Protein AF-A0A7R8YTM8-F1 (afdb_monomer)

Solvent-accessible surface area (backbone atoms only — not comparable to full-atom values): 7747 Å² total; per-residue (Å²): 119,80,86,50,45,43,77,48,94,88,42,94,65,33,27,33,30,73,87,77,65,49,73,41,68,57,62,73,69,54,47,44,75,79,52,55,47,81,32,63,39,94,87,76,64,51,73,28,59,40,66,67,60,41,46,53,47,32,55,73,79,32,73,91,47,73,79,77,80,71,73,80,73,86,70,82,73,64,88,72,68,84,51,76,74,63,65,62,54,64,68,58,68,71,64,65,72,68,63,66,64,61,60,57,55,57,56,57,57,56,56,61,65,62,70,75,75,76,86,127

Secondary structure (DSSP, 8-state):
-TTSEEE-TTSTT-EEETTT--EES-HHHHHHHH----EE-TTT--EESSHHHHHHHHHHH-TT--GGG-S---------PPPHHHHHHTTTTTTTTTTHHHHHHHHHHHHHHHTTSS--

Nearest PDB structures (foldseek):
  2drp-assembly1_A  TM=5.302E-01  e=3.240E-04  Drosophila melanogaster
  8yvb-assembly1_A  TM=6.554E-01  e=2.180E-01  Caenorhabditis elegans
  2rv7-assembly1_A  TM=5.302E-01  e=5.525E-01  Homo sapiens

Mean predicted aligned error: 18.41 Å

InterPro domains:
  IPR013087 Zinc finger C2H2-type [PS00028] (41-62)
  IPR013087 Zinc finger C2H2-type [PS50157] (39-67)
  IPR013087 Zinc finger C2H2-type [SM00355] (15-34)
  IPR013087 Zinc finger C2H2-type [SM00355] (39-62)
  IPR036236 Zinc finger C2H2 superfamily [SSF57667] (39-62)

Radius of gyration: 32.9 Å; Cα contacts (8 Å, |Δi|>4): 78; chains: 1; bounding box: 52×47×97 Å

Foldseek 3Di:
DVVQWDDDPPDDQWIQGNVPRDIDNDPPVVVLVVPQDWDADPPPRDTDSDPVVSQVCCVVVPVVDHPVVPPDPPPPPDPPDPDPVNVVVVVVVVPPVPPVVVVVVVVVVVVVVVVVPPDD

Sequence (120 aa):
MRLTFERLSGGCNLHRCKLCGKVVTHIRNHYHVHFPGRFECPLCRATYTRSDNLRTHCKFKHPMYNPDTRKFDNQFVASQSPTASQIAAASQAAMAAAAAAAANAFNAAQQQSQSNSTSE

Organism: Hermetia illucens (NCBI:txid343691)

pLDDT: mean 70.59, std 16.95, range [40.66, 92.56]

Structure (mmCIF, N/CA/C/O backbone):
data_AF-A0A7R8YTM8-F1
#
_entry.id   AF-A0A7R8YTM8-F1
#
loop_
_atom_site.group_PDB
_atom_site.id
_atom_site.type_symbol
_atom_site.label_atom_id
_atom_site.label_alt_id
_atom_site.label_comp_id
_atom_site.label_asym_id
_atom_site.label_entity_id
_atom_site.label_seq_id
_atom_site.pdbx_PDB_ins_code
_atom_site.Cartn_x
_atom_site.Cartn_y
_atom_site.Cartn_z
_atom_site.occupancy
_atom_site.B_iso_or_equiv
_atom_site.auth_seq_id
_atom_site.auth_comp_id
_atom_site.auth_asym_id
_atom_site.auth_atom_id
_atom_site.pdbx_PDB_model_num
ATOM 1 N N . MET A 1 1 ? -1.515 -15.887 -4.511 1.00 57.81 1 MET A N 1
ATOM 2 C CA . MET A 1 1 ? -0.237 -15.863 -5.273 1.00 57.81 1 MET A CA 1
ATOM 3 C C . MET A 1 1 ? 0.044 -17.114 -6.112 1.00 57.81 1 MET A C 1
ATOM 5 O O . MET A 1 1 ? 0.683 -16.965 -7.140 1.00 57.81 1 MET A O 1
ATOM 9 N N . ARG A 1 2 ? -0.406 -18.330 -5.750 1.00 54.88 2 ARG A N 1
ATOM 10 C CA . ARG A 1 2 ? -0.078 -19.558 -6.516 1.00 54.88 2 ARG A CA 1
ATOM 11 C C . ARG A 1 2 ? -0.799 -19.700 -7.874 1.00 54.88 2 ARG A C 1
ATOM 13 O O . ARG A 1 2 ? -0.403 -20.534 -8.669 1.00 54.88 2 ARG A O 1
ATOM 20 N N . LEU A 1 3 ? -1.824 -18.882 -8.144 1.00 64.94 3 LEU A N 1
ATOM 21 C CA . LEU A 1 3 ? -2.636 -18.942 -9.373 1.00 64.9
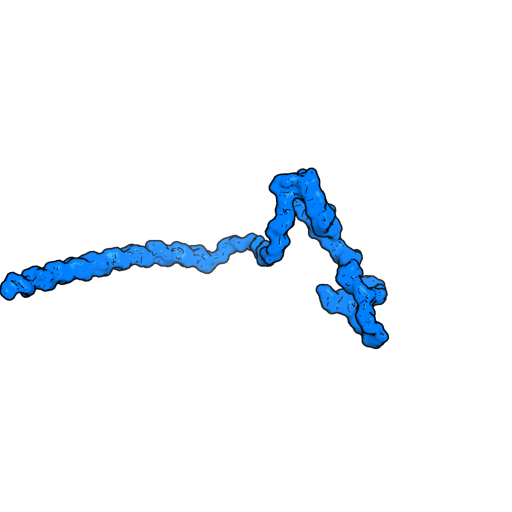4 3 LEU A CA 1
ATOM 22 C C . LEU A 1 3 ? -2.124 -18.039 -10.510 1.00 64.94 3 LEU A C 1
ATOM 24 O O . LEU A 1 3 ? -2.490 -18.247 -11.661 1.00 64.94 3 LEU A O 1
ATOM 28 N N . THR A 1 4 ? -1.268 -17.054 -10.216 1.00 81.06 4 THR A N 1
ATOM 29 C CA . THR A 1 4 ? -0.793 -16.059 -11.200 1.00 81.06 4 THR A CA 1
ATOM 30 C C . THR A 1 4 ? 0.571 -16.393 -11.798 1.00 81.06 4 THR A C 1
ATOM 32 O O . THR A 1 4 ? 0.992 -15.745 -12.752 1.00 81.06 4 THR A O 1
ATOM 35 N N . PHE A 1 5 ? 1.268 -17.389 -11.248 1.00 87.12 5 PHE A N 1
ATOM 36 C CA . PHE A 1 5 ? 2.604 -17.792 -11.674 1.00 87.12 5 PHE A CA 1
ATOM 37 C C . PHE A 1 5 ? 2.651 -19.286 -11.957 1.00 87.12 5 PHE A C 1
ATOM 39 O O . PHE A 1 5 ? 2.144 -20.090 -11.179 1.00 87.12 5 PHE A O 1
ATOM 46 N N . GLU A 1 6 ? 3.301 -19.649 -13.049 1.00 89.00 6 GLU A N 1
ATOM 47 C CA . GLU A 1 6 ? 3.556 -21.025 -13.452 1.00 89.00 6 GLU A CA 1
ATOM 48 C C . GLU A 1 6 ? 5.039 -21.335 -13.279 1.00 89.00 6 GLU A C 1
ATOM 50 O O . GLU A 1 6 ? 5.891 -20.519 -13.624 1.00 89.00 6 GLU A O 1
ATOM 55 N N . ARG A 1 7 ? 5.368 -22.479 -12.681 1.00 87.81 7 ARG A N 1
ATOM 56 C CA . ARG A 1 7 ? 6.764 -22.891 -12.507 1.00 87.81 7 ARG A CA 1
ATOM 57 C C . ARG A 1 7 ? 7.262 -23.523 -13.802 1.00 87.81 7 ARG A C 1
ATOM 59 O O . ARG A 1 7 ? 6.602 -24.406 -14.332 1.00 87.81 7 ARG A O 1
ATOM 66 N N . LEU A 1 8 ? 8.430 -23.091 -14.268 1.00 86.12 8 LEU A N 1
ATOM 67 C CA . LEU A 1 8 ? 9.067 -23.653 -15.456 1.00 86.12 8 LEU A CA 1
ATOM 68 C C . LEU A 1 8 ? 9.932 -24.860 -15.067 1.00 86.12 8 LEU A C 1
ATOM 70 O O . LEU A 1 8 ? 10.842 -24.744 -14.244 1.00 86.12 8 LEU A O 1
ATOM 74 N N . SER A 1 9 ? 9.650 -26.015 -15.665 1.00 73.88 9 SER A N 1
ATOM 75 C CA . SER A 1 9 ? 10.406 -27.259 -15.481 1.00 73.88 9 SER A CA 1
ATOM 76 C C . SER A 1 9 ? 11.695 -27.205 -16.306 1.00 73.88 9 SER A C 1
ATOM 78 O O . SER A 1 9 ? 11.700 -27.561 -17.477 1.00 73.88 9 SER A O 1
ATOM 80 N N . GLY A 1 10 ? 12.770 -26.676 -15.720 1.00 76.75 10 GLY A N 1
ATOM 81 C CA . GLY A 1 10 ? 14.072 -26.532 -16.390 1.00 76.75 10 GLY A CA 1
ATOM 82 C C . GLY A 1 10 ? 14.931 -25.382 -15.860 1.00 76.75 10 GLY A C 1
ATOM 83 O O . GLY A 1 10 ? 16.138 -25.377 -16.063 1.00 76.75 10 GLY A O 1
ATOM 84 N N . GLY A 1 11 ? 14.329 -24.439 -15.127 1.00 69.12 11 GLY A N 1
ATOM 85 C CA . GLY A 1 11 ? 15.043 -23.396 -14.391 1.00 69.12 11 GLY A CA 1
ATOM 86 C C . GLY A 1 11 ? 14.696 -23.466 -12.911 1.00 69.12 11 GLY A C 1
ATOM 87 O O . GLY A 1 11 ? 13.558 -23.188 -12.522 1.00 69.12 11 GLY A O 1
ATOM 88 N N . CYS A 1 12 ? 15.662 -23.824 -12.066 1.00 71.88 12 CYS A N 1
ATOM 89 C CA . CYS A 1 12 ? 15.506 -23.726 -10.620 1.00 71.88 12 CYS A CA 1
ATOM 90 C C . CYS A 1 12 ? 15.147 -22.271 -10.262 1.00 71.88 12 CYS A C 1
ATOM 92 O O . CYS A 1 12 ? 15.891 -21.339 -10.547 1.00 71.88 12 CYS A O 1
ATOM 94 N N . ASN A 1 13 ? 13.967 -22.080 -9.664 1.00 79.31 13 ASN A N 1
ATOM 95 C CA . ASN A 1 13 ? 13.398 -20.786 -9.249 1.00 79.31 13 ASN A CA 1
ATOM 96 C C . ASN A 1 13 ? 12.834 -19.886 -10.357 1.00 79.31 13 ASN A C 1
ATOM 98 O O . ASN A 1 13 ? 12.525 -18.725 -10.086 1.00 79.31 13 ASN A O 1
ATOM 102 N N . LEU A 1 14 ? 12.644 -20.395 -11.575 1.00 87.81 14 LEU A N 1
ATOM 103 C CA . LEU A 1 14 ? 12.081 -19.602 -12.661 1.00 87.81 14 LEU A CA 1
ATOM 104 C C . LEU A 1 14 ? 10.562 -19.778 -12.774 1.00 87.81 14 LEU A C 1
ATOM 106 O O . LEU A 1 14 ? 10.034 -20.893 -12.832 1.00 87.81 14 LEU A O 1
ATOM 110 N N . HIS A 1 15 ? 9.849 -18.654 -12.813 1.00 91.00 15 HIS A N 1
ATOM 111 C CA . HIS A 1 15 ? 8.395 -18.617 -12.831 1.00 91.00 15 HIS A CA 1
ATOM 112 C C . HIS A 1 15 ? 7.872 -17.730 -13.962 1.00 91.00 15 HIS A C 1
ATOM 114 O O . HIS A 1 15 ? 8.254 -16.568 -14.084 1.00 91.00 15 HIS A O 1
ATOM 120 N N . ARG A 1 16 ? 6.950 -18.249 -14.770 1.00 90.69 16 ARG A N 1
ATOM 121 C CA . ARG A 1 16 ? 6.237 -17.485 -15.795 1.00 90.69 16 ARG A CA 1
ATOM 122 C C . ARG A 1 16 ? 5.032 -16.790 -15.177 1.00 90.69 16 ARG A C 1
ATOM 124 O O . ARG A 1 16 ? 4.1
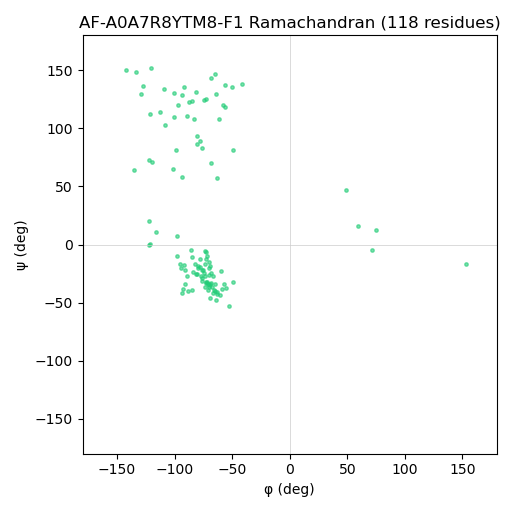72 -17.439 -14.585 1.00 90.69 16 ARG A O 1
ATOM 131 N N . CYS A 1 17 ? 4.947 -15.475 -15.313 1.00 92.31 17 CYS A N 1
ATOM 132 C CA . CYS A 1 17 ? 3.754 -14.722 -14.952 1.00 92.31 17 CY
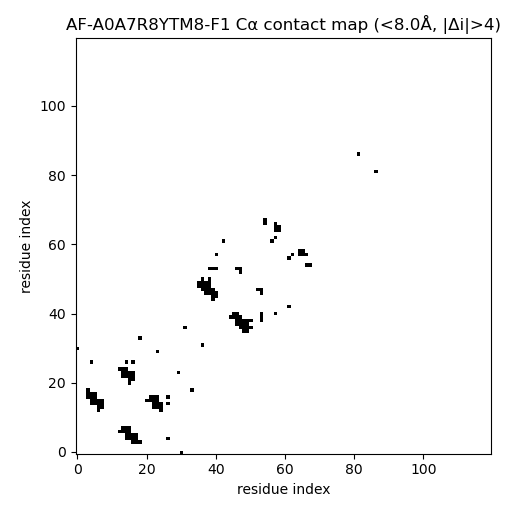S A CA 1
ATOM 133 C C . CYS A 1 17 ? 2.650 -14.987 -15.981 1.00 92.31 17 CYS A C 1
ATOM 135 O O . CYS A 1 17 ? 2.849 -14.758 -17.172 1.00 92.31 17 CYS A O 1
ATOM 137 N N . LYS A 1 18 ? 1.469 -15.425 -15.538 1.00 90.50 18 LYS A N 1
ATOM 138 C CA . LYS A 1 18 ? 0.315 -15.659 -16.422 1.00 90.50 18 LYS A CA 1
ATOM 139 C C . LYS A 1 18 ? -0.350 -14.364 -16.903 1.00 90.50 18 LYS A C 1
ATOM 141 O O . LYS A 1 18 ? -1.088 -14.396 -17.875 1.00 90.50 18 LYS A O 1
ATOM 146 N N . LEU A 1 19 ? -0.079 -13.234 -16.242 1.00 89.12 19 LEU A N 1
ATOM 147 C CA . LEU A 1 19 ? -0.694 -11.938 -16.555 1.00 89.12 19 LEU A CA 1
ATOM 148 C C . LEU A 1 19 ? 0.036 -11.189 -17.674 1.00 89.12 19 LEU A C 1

**Problem to work on:** In the records above, find the line with "ATOM 94 N N"; write out exactly that line and each one after it, stopping after the line with "ATOM 112 C C".

**Result of this task:**
ATOM 94 N N . ASN A 1 13 ? 13.967 -22.080 -9.664 1.00 79.31 13 ASN A N 1
ATOM 95 C CA . ASN A 1 13 ? 13.398 -20.786 -9.249 1.00 79.31 13 ASN A CA 1
ATOM 96 C C . ASN A 1 13 ? 12.834 -19.886 -10.357 1.00 79.31 13 ASN A C 1
ATOM 98 O O . ASN A 1 13 ? 12.525 -18.725 -10.086 1.00 79.31 13 ASN A O 1
ATOM 102 N N . LEU A 1 14 ? 12.644 -20.395 -11.575 1.00 87.81 14 LEU A N 1
ATOM 103 C CA . LEU A 1 14 ? 12.081 -19.602 -12.661 1.00 87.81 14 LEU A CA 1
ATOM 104 C C . LEU A 1 14 ? 10.562 -19.778 -12.774 1.00 87.81 14 LEU A C 1
ATOM 106 O O . LEU A 1 14 ? 10.034 -20.893 -12.832 1.00 87.81 14 LEU A O 1
ATOM 110 N N . HIS A 1 15 ? 9.849 -18.654 -12.813 1.00 91.00 15 HIS A N 1
ATOM 111 C CA . HIS A 1 15 ? 8.395 -18.617 -12.831 1.00 91.00 15 HIS A CA 1
ATOM 112 C C . HIS A 1 15 ? 7.872 -17.730 -13.962 1.00 91.00 15 HIS A C 1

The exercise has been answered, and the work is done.